NEW YORK —
Returns of consumer electronics products cost retailers and manufacturers close to $17 billion last year, a recent study by global consultancy Accenture shows.
The figure, which includes the cost of receiving, assessing, repairing, re-boxing, restocking and reselling returned products, represents a 21 percent increase since 2007, the firm said.
The report is based on Consumer Electronics Association (CEA) sales data and an online poll of 100 retailers and manufacturers of wireless handsets, personal computers, set-top boxes, digital video recorders, high-definition TVs, game players, MP3 players, computer software, printers and peripherals, Accenture said. The poll shows that product return rates over the past three to five years have increased for more than half of the retailers (57 percent) and nearly half (43 percent) of the manufacturers surveyed. Only 13 percent of the retail executives and 12 percent of the vendor executives surveyed indicated that return rates are trending downward.
Of those returned products, computers and computer peripherals continue to be among the CE devices most commonly brought back within 15 days of purchase, according to Siras, a product registration, return validation and lifecycle tracking services provider. An exclusive report for TWICE based on millions of products tracked in the Siras program showed that nearly 79.9 percent of return attempts occurred within the 15-day post purchase period, comparable only to the portable media player category.
The escalating CE return rate cited in the Accenture study contradicts a recent report from the CEA and ShowUhow indicating that the rate of CE product returns has remained consistent over the past few years. According to the study, “CE Products Returns: Understand Why They Occur and How to Reduce Them,” the number of people who indicated they returned a CE device in the past two years was 27 percent in 2010 through 2011, with one in five (18 percent) reported having returned a product in the past 12 months. Those findings are consistent with CEA’s 2009 “CE Products Return” study, which found 26 percent of consumers had returned a CE product in the prior two years and 16 percent had returned a product in the prior 12 months.

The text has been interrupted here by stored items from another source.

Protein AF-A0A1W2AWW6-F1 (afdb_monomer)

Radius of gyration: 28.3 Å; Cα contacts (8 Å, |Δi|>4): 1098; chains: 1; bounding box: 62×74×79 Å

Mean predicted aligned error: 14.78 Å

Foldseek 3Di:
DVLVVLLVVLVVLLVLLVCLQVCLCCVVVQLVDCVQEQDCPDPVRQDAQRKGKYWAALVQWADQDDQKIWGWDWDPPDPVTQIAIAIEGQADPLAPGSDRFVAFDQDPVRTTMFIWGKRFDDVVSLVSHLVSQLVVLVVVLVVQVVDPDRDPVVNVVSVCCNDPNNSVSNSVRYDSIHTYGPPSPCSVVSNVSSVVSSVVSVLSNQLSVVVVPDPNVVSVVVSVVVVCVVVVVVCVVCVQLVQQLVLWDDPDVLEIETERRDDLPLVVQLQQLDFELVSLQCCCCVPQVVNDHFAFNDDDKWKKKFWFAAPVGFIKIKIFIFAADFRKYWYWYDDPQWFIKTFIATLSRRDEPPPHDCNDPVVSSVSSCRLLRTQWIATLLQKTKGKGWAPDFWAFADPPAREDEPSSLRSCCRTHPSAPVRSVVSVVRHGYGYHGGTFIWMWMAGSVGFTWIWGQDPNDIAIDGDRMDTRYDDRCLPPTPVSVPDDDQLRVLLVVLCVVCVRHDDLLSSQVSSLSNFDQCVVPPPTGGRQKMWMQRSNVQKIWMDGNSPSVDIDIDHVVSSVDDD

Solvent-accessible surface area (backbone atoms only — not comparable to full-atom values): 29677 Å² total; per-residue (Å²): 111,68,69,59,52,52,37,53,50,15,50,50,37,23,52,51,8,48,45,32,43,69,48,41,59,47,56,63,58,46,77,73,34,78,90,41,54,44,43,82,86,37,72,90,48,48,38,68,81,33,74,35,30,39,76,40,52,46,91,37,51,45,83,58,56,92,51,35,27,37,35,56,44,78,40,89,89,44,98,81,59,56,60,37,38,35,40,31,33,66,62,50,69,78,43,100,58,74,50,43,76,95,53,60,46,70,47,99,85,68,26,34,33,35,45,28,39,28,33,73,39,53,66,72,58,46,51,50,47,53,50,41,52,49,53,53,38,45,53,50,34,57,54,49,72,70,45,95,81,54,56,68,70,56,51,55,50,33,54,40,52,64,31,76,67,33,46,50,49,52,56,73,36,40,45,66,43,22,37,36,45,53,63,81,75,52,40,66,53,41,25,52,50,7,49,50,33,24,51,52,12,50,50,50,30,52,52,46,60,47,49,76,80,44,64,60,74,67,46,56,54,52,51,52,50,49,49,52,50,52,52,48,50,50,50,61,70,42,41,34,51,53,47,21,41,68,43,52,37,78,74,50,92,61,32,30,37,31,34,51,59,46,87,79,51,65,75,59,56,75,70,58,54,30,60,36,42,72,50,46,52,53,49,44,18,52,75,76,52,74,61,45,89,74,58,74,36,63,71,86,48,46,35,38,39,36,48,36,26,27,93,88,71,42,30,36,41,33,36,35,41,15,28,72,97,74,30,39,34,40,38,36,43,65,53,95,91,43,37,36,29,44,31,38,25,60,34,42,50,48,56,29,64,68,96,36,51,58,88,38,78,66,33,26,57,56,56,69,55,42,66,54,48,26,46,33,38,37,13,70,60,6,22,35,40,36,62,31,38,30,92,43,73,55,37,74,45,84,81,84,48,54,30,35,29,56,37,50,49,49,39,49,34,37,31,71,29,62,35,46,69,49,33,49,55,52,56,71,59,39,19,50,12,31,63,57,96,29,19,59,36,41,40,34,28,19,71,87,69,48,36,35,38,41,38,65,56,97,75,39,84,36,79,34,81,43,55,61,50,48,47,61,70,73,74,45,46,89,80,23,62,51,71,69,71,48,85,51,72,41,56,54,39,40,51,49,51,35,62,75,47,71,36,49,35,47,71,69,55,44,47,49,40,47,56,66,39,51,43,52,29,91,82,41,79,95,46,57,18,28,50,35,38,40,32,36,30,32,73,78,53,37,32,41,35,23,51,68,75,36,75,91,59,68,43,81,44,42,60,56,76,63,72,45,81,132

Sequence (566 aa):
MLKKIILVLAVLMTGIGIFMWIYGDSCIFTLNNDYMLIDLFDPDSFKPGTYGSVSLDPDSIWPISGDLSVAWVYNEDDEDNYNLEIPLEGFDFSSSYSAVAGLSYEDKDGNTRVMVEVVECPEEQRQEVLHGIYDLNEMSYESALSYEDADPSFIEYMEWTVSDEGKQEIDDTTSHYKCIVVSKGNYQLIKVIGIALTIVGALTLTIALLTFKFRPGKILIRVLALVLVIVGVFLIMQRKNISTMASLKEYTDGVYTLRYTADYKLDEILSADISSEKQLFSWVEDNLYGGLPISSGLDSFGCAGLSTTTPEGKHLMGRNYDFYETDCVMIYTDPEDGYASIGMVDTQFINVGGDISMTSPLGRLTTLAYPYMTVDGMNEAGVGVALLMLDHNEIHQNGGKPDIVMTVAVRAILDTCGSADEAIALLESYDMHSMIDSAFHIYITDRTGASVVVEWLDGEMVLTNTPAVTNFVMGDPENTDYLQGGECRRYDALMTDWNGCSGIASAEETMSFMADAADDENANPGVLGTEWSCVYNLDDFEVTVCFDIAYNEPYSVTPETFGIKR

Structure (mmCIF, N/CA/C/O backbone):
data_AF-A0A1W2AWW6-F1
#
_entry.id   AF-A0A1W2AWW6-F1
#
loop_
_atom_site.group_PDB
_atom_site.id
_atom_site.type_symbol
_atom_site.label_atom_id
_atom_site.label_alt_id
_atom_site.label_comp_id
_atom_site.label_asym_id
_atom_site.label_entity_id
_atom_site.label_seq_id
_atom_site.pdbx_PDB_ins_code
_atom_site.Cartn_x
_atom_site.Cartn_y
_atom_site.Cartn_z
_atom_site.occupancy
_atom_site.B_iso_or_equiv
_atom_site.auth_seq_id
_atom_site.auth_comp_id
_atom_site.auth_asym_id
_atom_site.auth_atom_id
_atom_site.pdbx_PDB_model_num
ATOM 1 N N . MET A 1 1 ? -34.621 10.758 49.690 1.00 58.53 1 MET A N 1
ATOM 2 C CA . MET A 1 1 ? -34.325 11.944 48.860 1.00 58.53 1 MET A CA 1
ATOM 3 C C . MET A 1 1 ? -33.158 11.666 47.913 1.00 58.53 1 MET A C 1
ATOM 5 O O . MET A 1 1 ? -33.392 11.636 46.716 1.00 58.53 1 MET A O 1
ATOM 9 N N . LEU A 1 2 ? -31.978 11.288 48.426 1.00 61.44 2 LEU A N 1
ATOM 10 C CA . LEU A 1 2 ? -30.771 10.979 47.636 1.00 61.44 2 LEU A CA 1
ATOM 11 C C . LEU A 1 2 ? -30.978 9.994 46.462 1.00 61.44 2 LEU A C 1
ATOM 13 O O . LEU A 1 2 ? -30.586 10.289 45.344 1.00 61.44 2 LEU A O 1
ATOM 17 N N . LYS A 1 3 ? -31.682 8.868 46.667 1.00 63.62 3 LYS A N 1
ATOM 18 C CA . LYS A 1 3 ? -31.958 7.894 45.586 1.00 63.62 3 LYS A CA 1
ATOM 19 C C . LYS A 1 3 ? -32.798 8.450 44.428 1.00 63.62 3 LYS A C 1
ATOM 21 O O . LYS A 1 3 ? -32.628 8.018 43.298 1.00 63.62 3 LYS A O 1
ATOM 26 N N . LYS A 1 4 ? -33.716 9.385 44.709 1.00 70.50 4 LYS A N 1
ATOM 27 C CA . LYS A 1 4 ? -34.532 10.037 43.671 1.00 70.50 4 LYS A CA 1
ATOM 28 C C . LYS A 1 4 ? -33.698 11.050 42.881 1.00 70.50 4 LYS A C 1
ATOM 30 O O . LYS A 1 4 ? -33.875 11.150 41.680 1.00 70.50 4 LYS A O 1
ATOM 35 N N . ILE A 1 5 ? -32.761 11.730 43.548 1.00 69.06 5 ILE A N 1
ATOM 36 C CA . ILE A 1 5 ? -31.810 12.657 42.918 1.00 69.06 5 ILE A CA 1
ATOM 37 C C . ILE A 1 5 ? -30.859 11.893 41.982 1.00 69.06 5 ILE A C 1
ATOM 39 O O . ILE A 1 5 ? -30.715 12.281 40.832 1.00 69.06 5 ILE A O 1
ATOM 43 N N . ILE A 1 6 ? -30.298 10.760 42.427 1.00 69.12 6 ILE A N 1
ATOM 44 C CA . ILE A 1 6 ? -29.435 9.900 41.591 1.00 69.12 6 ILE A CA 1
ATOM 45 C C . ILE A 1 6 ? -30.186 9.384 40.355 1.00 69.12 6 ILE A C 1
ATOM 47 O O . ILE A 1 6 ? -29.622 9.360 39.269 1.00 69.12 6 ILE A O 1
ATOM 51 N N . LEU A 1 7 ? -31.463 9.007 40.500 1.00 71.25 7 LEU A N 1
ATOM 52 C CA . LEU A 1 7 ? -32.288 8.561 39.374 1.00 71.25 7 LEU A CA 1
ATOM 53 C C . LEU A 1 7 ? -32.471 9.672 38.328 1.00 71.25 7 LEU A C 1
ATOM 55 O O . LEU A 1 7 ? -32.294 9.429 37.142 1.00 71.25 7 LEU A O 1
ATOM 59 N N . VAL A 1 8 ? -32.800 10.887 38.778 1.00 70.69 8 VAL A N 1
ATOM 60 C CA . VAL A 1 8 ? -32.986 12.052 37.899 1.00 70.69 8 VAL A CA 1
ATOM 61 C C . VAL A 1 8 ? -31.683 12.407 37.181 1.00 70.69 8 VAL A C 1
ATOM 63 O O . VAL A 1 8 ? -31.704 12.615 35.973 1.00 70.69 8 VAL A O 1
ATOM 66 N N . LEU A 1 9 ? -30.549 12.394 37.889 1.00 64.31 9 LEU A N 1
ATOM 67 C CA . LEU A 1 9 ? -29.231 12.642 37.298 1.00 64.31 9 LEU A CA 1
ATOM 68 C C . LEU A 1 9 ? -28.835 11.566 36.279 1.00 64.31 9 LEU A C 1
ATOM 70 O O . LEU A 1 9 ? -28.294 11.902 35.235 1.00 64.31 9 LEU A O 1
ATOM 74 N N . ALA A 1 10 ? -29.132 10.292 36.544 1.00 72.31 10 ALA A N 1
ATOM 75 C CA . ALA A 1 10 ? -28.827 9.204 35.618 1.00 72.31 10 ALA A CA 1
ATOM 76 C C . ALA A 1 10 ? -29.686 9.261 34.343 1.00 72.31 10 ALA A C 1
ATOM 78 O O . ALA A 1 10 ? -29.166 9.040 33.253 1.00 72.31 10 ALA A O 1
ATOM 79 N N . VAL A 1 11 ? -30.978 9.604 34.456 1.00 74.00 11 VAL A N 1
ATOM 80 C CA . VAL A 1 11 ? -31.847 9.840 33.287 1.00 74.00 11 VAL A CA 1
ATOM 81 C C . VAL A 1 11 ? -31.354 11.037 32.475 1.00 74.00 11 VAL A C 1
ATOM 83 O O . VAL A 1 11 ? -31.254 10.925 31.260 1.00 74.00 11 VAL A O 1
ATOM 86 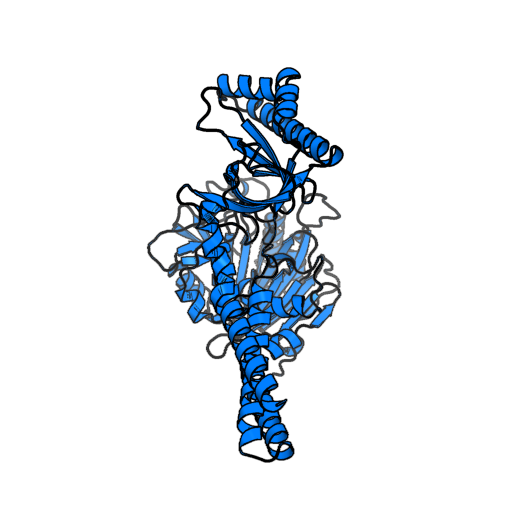N N . LEU A 1 12 ? -30.997 12.148 33.131 1.00 67.00 12 LEU A N 1
ATOM 87 C CA . LEU A 1 12 ? -30.424 13.325 32.468 1.00 67.00 12 LEU A CA 1
ATOM 88 C C . LEU A 1 12 ? -29.118 12.989 31.747 1.00 67.00 12 LEU A C 1
ATOM 90 O O . LEU A 1 12 ? -28.979 13.316 30.581 1.00 67.00 12 LEU A O 1
ATOM 94 N N . MET A 1 13 ? -28.197 12.287 32.407 1.00 64.25 13 MET A N 1
ATOM 95 C CA . MET A 1 13 ? -26.913 11.883 31.826 1.00 64.25 13 MET A CA 1
ATOM 96 C C . MET A 1 13 ? -27.085 10.938 30.634 1.00 64.25 13 MET A C 1
ATOM 98 O O . MET A 1 13 ? -26.427 11.118 29.619 1.00 64.25 13 MET A O 1
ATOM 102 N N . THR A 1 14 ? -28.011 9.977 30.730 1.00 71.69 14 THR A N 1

The CEA study also found that most returns are exchanged for the same model and brand. But both CEA and Accenture agreed that returns are costing the industry dearly, and could be reduced through increased customer education.

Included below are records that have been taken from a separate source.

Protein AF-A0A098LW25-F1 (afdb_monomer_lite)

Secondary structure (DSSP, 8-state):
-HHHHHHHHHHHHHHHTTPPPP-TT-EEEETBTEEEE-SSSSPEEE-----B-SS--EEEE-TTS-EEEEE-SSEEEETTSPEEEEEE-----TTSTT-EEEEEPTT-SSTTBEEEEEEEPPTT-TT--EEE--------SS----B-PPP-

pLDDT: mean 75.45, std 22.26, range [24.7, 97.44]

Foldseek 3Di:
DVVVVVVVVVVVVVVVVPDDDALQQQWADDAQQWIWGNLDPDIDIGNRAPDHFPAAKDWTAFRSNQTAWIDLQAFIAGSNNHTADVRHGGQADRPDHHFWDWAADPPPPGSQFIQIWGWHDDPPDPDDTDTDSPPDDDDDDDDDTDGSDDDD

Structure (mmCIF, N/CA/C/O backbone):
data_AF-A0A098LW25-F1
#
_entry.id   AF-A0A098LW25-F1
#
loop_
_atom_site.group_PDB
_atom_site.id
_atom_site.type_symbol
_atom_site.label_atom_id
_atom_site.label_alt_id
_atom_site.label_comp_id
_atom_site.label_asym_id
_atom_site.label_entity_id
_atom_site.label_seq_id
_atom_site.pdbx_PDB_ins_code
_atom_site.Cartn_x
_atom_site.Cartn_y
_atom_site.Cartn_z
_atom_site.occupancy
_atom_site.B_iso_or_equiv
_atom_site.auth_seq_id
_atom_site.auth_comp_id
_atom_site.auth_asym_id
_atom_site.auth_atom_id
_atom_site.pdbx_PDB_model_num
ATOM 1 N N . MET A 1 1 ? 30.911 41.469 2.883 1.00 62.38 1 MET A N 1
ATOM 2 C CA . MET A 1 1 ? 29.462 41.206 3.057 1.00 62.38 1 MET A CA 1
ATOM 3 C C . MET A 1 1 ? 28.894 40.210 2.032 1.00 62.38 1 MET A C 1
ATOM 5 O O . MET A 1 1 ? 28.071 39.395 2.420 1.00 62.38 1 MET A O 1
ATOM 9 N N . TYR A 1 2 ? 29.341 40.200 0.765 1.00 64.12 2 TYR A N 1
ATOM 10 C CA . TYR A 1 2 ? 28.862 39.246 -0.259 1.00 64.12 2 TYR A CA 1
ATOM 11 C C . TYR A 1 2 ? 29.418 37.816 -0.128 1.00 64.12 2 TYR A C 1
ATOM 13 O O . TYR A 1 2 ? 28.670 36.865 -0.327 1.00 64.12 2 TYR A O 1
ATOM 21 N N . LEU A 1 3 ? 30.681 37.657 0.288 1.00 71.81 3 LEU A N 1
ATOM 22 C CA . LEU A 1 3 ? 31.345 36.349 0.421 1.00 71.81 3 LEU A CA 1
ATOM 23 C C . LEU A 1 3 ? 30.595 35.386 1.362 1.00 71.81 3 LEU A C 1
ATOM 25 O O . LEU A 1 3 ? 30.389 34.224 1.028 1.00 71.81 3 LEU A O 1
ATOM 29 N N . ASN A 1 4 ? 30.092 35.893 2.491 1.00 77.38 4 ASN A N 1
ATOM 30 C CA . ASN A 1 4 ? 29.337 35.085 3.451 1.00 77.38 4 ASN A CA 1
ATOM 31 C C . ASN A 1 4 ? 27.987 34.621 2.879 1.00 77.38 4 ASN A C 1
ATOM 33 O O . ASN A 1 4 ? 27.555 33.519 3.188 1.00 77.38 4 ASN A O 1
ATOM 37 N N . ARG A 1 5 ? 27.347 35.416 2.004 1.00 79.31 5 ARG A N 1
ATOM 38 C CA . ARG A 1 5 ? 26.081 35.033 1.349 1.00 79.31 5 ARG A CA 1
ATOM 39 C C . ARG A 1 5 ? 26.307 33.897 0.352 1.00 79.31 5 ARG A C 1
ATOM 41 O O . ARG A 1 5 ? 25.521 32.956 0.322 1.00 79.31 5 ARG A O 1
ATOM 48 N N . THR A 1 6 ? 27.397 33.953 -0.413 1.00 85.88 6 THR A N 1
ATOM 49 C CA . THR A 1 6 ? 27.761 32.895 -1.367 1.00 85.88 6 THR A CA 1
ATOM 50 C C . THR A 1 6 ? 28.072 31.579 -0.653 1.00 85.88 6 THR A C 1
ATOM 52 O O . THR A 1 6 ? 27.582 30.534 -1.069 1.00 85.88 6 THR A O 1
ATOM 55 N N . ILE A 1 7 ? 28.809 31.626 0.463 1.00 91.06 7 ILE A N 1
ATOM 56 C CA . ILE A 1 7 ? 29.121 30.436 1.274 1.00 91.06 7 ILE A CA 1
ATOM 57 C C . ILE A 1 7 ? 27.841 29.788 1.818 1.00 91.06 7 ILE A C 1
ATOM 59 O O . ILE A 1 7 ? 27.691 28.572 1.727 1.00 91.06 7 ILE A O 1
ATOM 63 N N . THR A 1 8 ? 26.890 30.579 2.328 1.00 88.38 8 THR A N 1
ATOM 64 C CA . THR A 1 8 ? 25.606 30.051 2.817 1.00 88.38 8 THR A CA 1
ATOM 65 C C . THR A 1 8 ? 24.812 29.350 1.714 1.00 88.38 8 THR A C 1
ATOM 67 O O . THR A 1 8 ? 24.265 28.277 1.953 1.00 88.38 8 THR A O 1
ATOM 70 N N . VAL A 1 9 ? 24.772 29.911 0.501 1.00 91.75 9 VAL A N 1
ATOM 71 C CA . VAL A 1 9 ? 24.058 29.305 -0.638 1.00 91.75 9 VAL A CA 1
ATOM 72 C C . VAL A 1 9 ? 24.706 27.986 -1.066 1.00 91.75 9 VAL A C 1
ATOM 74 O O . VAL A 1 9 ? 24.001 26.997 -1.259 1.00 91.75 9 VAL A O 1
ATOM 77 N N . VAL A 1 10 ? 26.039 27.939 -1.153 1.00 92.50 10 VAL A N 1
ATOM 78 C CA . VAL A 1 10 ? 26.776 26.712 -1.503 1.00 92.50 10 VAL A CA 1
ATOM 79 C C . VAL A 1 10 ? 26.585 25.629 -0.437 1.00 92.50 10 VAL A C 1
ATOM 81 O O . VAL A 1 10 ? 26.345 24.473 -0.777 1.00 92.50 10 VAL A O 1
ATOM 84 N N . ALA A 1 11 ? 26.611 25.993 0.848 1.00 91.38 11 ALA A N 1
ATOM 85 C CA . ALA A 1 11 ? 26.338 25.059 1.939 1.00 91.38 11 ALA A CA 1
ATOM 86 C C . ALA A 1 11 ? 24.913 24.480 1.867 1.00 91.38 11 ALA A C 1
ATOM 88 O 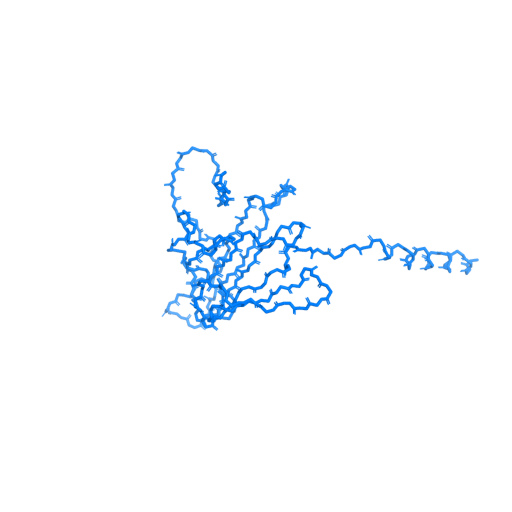O . ALA A 1 11 ? 24.726 23.285 2.088 1.00 91.38 11 ALA A O 1
ATOM 89 N N . LEU A 1 12 ? 23.917 25.296 1.499 1.00 90.12 12 LEU A N 1
ATOM 90 C CA . LEU A 1 12 ? 22.533 24.840 1.337 1.00 90.12 12 LEU A CA 1
ATOM 91 C C . LEU A 1 12 ? 22.384 23.850 0.168 1.00 90.12 12 LEU A C 1
ATOM 93 O O . LEU A 1 12 ? 21.680 22.850 0.293 1.00 90.12 12 LEU A O 1
ATOM 97 N N . MET A 1 13 ? 23.077 24.098 -0.952 1.00 88.81 13 MET A N 1
ATOM 98 C CA . MET A 1 13 ? 23.087 23.187 -2.104 1.00 88.81 13 MET A CA 1
ATOM 99 C C . MET A 1 13 ? 23.744 21.846 -1.758 1.00 88.81 13 MET A C 1
ATOM 101 O O . MET A 1 13 ? 23.201 20.798 -2.095 1.00 88.81 13 MET A O 1
ATOM 105 N N . LEU A 1 14 ? 24.862 21.860 -1.029 1.00 90.62 14 LEU A N 1
ATOM 106 C CA . LEU A 1 14 ? 25.540 20.635 -0.593 1.00 90.62 14 LEU A CA 1
ATOM 107 C C . LEU A 1 14 ? 24.726 19.836 0.432 1.00 90.62 14 LEU A C 1
ATOM 109 O O . LEU A 1 14 ? 24.810 18.616 0.448 1.00 90.62 14 LEU A O 1
ATOM 113 N N . PHE A 1 15 ? 23.911 20.489 1.263 1.00 86.94 15 PHE A N 1
ATOM 114 C CA . PHE A 1 15 ? 23.055 19.787 2.223 1.00 86.94 15 PHE A CA 1
ATOM 115 C C . PHE A 1 15 ? 21.892 19.043 1.546 1.00 86.94 15 PHE A C 1
ATOM 117 O O . PHE A 1 15 ? 21.441 18.012 2.040 1.00 86.94 15 PHE A O 1
ATOM 124 N N . SER A 1 16 ? 21.426 19.528 0.391 1.00 84.38 16 SER A N 1
ATOM 125 C CA . SER A 1 16 ? 20.313 18.907 -0.340 1.00 84.38 16 SER A CA 1
ATOM 126 C C . SER A 1 16 ? 20.633 17.512 -0.896 1.00 84.38 16 SER A C 1
ATOM 128 O O . SER A 1 16 ? 19.723 16.708 -1.075 1.00 84.38 16 SER A O 1
ATOM 130 N N . THR A 1 17 ? 21.913 17.181 -1.101 1.00 81.06 17 THR A N 1
ATOM 131 C CA . THR A 1 17 ? 22.337 15.864 -1.612 1.00 81.06 17 THR A CA 1
ATOM 132 C C . THR A 1 17 ? 22.280 14.755 -0.558 1.00 81.06 17 THR A C 1
ATOM 134 O O . THR A 1 17 ? 22.427 13.585 -0.898 1.00 81.06 17 THR A O 1
ATOM 137 N N . LEU A 1 18 ? 22.036 15.103 0.711 1.00 82.38 18 LEU A N 1
ATOM 138 C CA . LEU A 1 18 ? 21.867 14.154 1.816 1.00 82.38 18 LEU A CA 1
ATOM 139 C C . LEU A 1 18 ? 20.410 13.690 1.991 1.00 82.38 18 LEU A C 1
ATOM 141 O O . LEU A 1 18 ? 20.121 12.891 2.883 1.00 82.38 18 LEU A O 1
ATOM 145 N N . ALA A 1 19 ? 19.480 14.194 1.176 1.00 78.12 19 ALA A N 1
ATOM 146 C CA . ALA A 1 19 ? 18.085 13.782 1.219 1.00 78.12 19 ALA A CA 1
ATOM 147 C C . ALA A 1 19 ? 17.898 12.422 0.526 1.00 78.12 19 ALA A C 1
ATOM 149 O O . ALA A 1 19 ? 18.126 12.284 -0.674 1.00 78.12 19 ALA A O 1
ATOM 150 N N . PHE A 1 20 ? 17.439 11.423 1.280 1.00 74.81 20 PHE A N 1
ATOM 151 C CA . PHE A 1 20 ? 16.985 10.149 0.726 1.00 74.81 20 PHE A CA 1
ATOM 152 C C . PHE A 1 20 ? 15.491 10.213 0.394 1.00 74.81 20 PHE A C 1
ATOM 154 O O . PHE A 1 20 ? 14.710 10.830 1.120 1.00 74.81 20 PHE A O 1
ATOM 161 N N . SER A 1 21 ? 15.087 9.543 -0.686 1.00 72.94 21 SER A N 1
ATOM 162 C CA . SER A 1 21 ? 13.673 9.279 -0.960 1.00 72.94 21 SER A CA 1
ATOM 163 C C . SER A 1 21 ? 13.113 8.273 0.048 1.00 72.94 21 SER A C 1
ATOM 165 O O . SER A 1 21 ? 13.789 7.315 0.419 1.00 72.94 21 SER A O 1
ATOM 167 N N . GLN A 1 22 ? 11.856 8.465 0.441 1.00 80.38 22 GLN A N 1
ATOM 168 C CA . GLN A 1 22 ? 11.098 7.532 1.276 1.00 80.38 22 GLN A CA 1
ATOM 169 C C . GLN A 1 22 ? 10.548 6.371 0.425 1.00 80.38 22 GLN A C 1
ATOM 171 O O . GLN A 1 22 ? 9.931 6.601 -0.616 1.00 80.38 22 GLN A O 1
ATOM 176 N N . MET A 1 23 ? 10.792 5.126 0.847 1.00 89.50 23 MET A N 1
ATOM 177 C CA . MET A 1 23 ? 10.394 3.896 0.136 1.00 89.50 23 MET A CA 1
ATOM 178 C C . MET A 1 23 ? 9.022 3.360 0.576 1.00 89.50 23 MET A C 1
ATOM 180 O O . MET A 1 23 ? 8.502 2.393 0.026 1.00 89.50 23 MET A O 1
ATOM 184 N N . GLU A 1 24 ? 8.367 4.020 1.528 1.00 90.31 24 GLU A N 1
ATOM 185 C CA . GLU A 1 24 ? 7.082 3.608 2.097 1.00 90.31 24 GLU A CA 1
ATOM 186 C C . GLU A 1 24 ? 5.920 3.624 1.087 1.00 90.31 24 GLU A C 1
ATOM 188 O O . GLU A 1 24 ? 4.825 3.143 1.375 1.00 90.31 24 GLU A O 1
ATOM 193 N N . THR A 1 25 ? 6.158 4.142 -0.118 1.00 90.56 25 THR A N 1
ATOM 194 C CA . THR A 1 25 ? 5.201 4.168 -1.231 1.00 90.56 25 THR A CA 1
ATOM 195 C C . THR A 1 25 ? 5.725 3.440 -2.473 1.00 90.56 25 THR A C 1
ATOM 197 O O . THR A 1 25 ? 5.218 3.659 -3.567 1.00 90.56 25 THR A O 1
ATOM 200 N N . SER A 1 26 ? 6.722 2.555 -2.332 1.00 94.88 26 SER A N 1
ATOM 201 C CA . SER A 1 26 ? 7.329 1.850 -3.470 1.00 94.88 26 SER A CA 1
ATOM 202 C C . SER A 1 26 ? 6.391 0.859 -4.162 1.00 94.88 26 SER A C 1
ATOM 204 O O . SER A 1 26 ? 6.547 0.631 -5.355 1.00 94.88 26 SER A O 1
ATOM 206 N N . ASN A 1 27 ? 5.417 0.272 -3.464 1.00 96.38 27 ASN A N 1
ATOM 207 C CA . ASN A 1 27 ? 4.426 -0.622 -4.072 1.00 96.38 27 ASN A CA 1
ATOM 208 C C . ASN A 1 27 ? 3.083 0.077 -4.229 1.00 96.38 27 ASN A C 1
ATOM 210 O O . ASN A 1 27 ? 2.522 0.568 -3.247 1.00 96.38 27 ASN A O 1
ATOM 214 N N . TRP A 1 28 ? 2.553 0.083 -5.447 1.00 96.44 28 TRP A N 1
ATOM 215 C CA . TRP A 1 28 ? 1.244 0.622 -5.797 1.00 96.44 28 TRP A CA 1
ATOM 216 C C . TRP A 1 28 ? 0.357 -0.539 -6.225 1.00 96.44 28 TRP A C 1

“While return rates remain consistent with previous studies, they still have a significant revenue impact on manufacturers, retailers and the entire industry,” said Chris Ely, CEA’s industry relations manager. “Education, either at the time of purchase or online before consumers get to the store, will help customers learn more about the product in advance and reduce the need for return, especially around the holidays.”
Indeed, the Accenture research found that only 5 percent of returns are related to actual product defects, and that while 27 percent reflect “buyer’s remorse,” 68 percent of returned products ultimately are characterized as “no trouble found.” This means that, despite the customer perceiving a fault, no problem was detected when the item was tested against specifications set by retailers or manufacturers, the study showed.
The report also concludes that solving this no-troublefound problem — or even reducing it slightly — could have a significant impact on the cost of returns. Accenture has calculated that a 1 percent reduction in the number of notrouble- found cases could translate to annual savings of 4 percent in return and repair costs, or $21 million for a typical large CE manufacturer and $16 million for the average consumer electronics retailer.
“These high consumer electronics return rates are unsustainable in a sector with brutal competition and thin margins,” said Mitch Cline, managing director of Accenture’s electronics and high-tech group. “Manufacturers and retailers should do more to differentiate their customer service by helping consumers understand, set up, use and optimize the products they purchase. Most companies invest considerable sums to manage returns, but need to refocus their strategies on proactively preventing returns through customer education and aftermarket support.”
Janet Hoffman, managing director of Accenture’s Retail practice, said retailers should also establish “the right technologies and processes to deal with these big-ticket item returns to improve the customer experience and achieve measurable and sustainable bottomline benefits.
The Accenture report, “A Returning Problem: Reducing the Quantity and Cost of Product Returns in Consumer Electronics,” identifies several steps companies can take to attack this problem. Most notably, companies should measure the impact of returns, develop consumer product-education classes, offer delivery and setup services to consumers for highly technical products, invest in proactive customer service on high-cost/high-return products, provide multiple service options, and create simpler product designs.